1. Re:It's a couple links deep... by funfail · 2007-08-30 23:24 · Score: 4, Funny
  
  Why? Recovery is 5 times faster now.
  
  --
  Search RapidShare and MegaUpload!
Foundations for the GPU+CPU assimulation... by WoTG · 2007-08-30 18:44 · Score: 4, Insightful

I'm not really qualified to make an opinion on this, but my guess is that these instructions will prove increasingly useful as AMD integrates the GPU and CPU. To me, it looks like they plan to make accessing what was traditionally part of the GPU a simple process (relative to accessing a GPU directly through their own pseudo CPU api's).

It'll take a couple years for "SSE5" to show up in AMD chips... which happens to coincide nicely with their Fusion (combined CPU+GPU) product line plans.

Will Intel pick up on these instructions? Maybe not. Does that mean they die? No, the performance benefits for those areas where this will make the most difference will make it worthwhile. At the very least, AMD can sponsor patches to the most popular bits of OSS to earn a few PR points (and benchmark points).
Re:Can someone explain please by forkazoo · 2007-08-30 21:27 · Score: 5, Informative

The 64-bit designation refers to the width of the address bus*. For example, IA-32 processors have been able to handle 64 bit integers for ages.. so a 64-bit address-capable processor handling 128 bit numbers is nothing new.

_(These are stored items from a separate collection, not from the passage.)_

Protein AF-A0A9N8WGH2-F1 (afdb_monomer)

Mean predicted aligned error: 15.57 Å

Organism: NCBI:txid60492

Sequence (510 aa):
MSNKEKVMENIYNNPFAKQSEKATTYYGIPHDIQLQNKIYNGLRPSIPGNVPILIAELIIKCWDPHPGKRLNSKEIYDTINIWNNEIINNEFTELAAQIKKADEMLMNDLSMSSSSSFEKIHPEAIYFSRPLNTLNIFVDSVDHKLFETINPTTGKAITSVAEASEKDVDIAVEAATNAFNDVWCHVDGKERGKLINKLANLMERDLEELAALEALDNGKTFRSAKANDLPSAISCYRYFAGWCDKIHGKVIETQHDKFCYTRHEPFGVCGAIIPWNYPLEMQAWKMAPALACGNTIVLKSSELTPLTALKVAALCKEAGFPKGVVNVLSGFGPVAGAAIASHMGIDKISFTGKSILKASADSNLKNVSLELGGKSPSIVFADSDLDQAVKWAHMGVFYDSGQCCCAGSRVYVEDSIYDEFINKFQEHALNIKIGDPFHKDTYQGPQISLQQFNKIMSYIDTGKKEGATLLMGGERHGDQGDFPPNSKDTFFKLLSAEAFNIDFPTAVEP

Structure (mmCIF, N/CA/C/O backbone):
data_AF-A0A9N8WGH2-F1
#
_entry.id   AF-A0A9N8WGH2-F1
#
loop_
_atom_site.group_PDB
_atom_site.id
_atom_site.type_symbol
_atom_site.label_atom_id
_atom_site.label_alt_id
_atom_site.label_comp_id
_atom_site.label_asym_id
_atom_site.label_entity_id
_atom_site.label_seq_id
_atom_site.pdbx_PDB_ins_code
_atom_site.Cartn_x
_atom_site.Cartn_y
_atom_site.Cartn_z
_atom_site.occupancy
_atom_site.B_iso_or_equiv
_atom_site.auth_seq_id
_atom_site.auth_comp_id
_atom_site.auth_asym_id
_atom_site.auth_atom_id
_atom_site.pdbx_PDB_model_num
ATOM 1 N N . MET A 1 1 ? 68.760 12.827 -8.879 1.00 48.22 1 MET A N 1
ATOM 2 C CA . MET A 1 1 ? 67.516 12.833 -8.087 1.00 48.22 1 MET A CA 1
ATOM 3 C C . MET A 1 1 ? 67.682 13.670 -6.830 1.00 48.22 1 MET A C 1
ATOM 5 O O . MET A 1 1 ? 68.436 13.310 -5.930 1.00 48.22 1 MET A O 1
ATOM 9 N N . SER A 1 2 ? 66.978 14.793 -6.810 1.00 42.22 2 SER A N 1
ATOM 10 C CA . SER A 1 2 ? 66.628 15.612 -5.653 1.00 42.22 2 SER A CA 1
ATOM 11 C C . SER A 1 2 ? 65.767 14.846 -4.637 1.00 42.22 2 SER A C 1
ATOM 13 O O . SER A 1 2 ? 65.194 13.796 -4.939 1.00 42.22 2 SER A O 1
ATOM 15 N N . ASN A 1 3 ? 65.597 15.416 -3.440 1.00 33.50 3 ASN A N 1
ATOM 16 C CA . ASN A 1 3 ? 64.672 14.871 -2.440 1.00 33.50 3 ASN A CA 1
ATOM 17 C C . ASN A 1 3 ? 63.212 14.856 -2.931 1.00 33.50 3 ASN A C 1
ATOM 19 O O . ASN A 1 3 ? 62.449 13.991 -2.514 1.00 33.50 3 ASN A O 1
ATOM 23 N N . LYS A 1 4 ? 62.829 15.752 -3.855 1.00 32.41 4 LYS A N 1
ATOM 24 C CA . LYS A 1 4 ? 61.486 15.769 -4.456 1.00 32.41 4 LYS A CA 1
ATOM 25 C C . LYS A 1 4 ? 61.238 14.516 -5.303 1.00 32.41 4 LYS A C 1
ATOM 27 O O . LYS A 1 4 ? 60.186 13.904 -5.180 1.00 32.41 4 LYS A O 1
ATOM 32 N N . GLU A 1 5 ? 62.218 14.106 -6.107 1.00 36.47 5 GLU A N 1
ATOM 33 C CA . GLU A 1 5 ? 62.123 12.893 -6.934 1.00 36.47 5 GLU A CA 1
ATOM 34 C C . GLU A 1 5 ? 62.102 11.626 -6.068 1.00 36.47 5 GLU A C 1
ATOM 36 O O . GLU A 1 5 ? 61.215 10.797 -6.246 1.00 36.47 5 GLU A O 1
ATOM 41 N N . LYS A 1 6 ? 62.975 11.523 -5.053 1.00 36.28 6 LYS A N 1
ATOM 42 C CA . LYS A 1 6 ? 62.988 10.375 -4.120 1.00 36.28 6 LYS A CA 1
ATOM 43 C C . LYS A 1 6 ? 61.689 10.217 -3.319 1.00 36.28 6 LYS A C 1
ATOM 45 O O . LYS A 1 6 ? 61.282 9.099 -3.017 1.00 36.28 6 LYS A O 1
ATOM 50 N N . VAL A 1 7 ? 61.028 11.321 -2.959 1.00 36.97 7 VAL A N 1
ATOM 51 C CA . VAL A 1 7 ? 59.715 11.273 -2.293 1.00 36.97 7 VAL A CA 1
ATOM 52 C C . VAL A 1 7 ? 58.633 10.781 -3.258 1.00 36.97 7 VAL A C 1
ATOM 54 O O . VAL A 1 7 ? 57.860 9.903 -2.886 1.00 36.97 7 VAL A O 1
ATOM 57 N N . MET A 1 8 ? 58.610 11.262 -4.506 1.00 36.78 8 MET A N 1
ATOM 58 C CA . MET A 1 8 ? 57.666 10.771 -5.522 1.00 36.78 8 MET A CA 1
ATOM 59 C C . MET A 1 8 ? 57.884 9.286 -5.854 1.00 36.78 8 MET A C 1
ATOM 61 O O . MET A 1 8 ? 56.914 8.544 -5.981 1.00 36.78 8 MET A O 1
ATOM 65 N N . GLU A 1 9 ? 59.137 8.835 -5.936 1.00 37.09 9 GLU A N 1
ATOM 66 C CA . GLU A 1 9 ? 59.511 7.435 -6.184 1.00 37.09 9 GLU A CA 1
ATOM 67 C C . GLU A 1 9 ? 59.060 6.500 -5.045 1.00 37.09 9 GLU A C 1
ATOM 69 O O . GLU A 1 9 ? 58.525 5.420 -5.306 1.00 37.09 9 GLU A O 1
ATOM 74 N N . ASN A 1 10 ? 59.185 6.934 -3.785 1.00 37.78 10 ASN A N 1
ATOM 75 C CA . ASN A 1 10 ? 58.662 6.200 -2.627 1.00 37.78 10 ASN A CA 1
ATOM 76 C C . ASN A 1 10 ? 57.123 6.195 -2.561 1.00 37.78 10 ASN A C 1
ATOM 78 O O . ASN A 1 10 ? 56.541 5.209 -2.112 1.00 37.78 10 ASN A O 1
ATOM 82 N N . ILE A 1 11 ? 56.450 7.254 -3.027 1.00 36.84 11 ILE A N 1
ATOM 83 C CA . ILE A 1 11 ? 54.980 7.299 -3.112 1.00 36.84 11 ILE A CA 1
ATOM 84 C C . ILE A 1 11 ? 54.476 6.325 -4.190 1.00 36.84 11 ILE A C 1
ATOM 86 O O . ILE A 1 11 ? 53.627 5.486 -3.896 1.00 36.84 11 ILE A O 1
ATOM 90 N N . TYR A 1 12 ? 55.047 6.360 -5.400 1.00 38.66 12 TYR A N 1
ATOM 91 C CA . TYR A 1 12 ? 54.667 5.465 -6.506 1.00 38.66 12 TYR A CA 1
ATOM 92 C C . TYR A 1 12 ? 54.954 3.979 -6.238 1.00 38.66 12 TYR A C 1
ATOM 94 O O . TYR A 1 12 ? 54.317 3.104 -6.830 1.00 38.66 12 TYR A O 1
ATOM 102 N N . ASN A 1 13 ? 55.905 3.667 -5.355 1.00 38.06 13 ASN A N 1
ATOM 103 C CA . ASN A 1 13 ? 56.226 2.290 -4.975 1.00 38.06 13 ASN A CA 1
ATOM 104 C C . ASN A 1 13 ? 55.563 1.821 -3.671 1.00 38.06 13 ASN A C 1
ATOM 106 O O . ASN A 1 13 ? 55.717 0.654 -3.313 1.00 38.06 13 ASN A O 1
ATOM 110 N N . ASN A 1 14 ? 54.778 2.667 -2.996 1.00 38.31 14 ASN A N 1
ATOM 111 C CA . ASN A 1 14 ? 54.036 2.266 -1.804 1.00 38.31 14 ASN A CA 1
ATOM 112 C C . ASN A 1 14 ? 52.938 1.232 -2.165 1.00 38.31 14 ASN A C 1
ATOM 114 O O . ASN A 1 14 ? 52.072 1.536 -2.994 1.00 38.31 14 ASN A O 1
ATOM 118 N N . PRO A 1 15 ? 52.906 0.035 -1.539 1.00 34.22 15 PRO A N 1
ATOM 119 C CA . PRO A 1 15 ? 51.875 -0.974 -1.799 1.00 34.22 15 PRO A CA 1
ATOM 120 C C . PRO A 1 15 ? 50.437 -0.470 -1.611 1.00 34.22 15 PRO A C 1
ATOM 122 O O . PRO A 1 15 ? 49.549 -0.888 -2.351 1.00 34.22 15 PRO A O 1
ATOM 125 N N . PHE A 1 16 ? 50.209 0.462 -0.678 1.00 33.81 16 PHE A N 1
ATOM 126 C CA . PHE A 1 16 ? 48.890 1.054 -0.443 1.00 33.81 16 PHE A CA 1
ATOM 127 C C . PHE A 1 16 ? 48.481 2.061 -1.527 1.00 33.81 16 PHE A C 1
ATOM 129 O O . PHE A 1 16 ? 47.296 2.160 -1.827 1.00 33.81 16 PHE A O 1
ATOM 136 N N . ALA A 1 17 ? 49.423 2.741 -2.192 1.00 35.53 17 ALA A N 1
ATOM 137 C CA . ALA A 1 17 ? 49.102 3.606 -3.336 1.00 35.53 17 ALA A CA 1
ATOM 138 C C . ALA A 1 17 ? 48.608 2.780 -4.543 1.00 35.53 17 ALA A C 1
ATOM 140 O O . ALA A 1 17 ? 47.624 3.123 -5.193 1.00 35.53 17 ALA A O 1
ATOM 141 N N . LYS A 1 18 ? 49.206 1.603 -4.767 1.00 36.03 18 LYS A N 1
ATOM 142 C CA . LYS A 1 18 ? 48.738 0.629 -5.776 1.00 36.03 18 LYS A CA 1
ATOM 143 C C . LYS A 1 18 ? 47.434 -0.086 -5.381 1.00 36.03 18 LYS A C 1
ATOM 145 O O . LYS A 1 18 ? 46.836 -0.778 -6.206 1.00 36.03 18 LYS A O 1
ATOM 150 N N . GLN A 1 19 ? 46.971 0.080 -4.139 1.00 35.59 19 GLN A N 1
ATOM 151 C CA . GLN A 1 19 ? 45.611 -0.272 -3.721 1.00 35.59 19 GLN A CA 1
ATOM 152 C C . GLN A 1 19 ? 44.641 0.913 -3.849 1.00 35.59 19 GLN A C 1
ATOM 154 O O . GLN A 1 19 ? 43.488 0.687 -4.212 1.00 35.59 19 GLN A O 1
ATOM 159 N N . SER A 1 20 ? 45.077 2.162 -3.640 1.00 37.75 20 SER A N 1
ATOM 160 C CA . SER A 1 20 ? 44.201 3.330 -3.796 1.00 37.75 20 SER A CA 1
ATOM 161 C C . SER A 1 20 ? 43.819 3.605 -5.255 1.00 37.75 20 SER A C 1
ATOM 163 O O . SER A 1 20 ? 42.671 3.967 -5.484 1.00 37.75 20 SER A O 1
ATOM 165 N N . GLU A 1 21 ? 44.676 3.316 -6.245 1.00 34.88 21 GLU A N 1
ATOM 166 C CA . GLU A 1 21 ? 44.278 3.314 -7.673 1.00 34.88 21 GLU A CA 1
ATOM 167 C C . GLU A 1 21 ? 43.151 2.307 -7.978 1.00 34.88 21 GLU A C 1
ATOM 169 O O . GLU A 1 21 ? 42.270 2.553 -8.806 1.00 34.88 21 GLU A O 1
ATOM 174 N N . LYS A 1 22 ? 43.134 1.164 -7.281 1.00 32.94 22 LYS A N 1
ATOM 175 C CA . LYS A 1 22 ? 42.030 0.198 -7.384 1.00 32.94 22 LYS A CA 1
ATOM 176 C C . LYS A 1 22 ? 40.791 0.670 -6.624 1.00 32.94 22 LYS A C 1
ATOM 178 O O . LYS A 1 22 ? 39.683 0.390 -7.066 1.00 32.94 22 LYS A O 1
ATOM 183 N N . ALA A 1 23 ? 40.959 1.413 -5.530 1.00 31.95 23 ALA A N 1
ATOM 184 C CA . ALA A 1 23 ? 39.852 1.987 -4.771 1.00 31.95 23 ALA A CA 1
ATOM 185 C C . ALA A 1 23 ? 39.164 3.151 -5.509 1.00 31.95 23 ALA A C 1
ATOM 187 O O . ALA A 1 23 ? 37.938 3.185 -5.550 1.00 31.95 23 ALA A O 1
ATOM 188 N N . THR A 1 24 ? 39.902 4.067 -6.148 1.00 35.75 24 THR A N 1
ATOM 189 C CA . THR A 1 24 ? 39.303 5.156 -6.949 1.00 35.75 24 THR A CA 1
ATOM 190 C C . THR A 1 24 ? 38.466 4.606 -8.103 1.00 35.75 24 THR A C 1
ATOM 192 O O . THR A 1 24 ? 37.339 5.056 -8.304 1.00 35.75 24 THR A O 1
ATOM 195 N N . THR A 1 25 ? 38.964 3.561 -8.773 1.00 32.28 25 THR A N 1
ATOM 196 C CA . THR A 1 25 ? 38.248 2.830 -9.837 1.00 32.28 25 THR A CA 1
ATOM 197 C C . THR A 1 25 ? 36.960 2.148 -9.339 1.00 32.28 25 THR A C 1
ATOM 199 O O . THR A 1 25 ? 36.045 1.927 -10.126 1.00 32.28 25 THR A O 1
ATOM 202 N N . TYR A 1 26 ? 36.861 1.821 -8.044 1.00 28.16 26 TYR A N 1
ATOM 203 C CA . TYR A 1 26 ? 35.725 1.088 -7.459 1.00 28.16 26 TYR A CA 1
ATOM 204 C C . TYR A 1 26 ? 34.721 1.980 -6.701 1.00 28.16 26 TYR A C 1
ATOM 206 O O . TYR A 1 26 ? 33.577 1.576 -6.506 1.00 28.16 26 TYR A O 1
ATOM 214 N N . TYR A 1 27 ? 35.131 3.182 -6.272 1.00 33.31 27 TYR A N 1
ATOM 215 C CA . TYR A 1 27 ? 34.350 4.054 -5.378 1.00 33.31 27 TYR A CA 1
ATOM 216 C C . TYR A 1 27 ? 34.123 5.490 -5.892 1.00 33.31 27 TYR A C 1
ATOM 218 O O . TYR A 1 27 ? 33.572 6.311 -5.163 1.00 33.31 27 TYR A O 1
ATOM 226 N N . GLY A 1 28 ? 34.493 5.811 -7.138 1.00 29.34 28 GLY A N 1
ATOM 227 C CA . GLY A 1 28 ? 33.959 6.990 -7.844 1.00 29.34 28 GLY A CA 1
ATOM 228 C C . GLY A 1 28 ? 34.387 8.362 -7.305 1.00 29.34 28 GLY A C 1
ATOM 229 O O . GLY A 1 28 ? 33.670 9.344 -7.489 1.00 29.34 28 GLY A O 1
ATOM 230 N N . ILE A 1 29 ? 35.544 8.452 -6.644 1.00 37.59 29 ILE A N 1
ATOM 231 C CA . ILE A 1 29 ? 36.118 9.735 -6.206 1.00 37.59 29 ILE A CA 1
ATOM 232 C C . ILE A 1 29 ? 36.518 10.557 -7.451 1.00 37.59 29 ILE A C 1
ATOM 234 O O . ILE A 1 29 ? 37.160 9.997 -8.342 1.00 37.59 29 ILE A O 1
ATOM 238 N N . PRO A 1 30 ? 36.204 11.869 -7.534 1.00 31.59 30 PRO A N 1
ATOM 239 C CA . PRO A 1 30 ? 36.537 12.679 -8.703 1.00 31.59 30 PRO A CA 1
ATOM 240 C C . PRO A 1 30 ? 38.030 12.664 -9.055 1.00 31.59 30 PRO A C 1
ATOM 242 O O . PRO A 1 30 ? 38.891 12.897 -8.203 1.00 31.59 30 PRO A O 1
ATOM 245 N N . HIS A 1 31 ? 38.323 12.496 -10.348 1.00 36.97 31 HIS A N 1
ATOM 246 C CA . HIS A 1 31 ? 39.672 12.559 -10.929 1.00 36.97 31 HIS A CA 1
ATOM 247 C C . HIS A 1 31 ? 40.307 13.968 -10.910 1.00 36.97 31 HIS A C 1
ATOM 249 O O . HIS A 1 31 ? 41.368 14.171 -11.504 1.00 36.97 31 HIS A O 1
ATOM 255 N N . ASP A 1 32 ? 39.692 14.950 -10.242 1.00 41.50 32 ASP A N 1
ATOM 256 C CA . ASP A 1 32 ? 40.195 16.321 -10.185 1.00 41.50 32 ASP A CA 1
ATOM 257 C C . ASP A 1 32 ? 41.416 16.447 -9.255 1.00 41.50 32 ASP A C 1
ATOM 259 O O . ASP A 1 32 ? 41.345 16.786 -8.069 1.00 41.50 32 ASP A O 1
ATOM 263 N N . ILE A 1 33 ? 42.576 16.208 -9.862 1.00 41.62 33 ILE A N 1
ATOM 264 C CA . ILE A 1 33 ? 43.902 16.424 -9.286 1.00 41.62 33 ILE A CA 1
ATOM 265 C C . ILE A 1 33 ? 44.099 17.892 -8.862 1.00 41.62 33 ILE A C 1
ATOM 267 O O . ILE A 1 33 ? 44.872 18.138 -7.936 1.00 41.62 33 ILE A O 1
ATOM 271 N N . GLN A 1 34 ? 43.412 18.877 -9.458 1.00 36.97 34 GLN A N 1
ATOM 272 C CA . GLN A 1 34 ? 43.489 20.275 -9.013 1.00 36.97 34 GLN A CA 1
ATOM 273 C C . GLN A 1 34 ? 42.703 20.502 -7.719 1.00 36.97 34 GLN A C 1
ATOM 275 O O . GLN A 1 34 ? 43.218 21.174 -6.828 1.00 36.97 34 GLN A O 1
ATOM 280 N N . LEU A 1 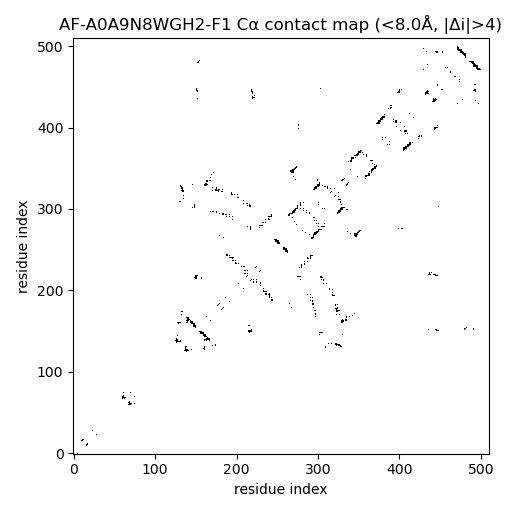35 ? 41.509 19.920 -7.565 1.00 38.25 35 LEU A N 1
ATOM 281 C CA . LEU A 1 35 ? 40.741 19.988 -6.315 1.00 38.25 35 LEU A CA 1
ATOM 282 C C . LEU A 1 35 ? 41.477 19.282 -5.168 1.00 38.25 35 LEU A C 1
ATOM 284 O O . LEU A 1 35 ? 41.630 19.858 -4.089 1.00 38.25 35 LEU A O 1
ATOM 288 N N . GLN A 1 36 ? 42.024 18.088 -5.419 1.00 40.22 36 GLN A N 1
ATOM 289 C CA . GLN A 1 36 ? 42.855 17.380 -4.437 1.00 40.22 36 GLN A CA 1
ATOM 290 C C . GLN A 1 36 ? 44.104 18.200 -4.061 1.00 40.22 36 GLN A C 1
ATOM 292 O O . GLN A 1 36 ? 44.417 18.340 -2.878 1.00 40.22 36 GLN A O 1
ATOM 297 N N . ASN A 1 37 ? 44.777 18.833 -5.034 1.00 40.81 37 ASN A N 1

Technically, the "bit designation" of a platform is defined as the largest number on the spec sheet which marketing is convinced customers will accept as truthful. Seriously, over the years different processors and systems have been "16 bit" or "32 bit" for any number of odd and wacky reasons. for example, the Atari Jaguar was widely touted as a 64 bit platform, and the control processor was a Motorola 68000. The Sega Genesis also had a 68k in it, and was a 16 bit platform. The thing is, Atari's marketing folks decided that since the graphics processor worked in 64 bit chunks, they could sell the system as a 64 bt platform. C'est la vie. It's an issue that doesn't just crop up in video game consoles -- I just find the Jaguar a particularly amusing example.

But, yeah, having a CPU sold as one "bitness" and being able to work with a larger data size than the bitness is not unusual. The physical address bus width is indeed one common designator of bitness, just as you say. Another is the internal single address width, or the total segmented address width. Also, the size of a GPR is popular. On many platforms, some or all of those are the same number, which simplifies things.

An Athlon64, for example, has 64 bit GPR's, and in theory a 64 bit address space, but it actually only cares about 48 bits of address space, and only 40 of those bits can actual be addressed by current implimentations.

A 32 it Intel Xeon has 32 bit GPR's, but an 80 bit floating point unit, the ability to do 128 bit SSE computations, 32 bit individual addresses, and IIRC a 36 bit segmented physical address space. but, Intel's marketing knew that customers wouldn't believe it if they called it anything but 32 bit since it could only address 32 bits in a single chunk. (And, they didn't want it to compete with IA64!)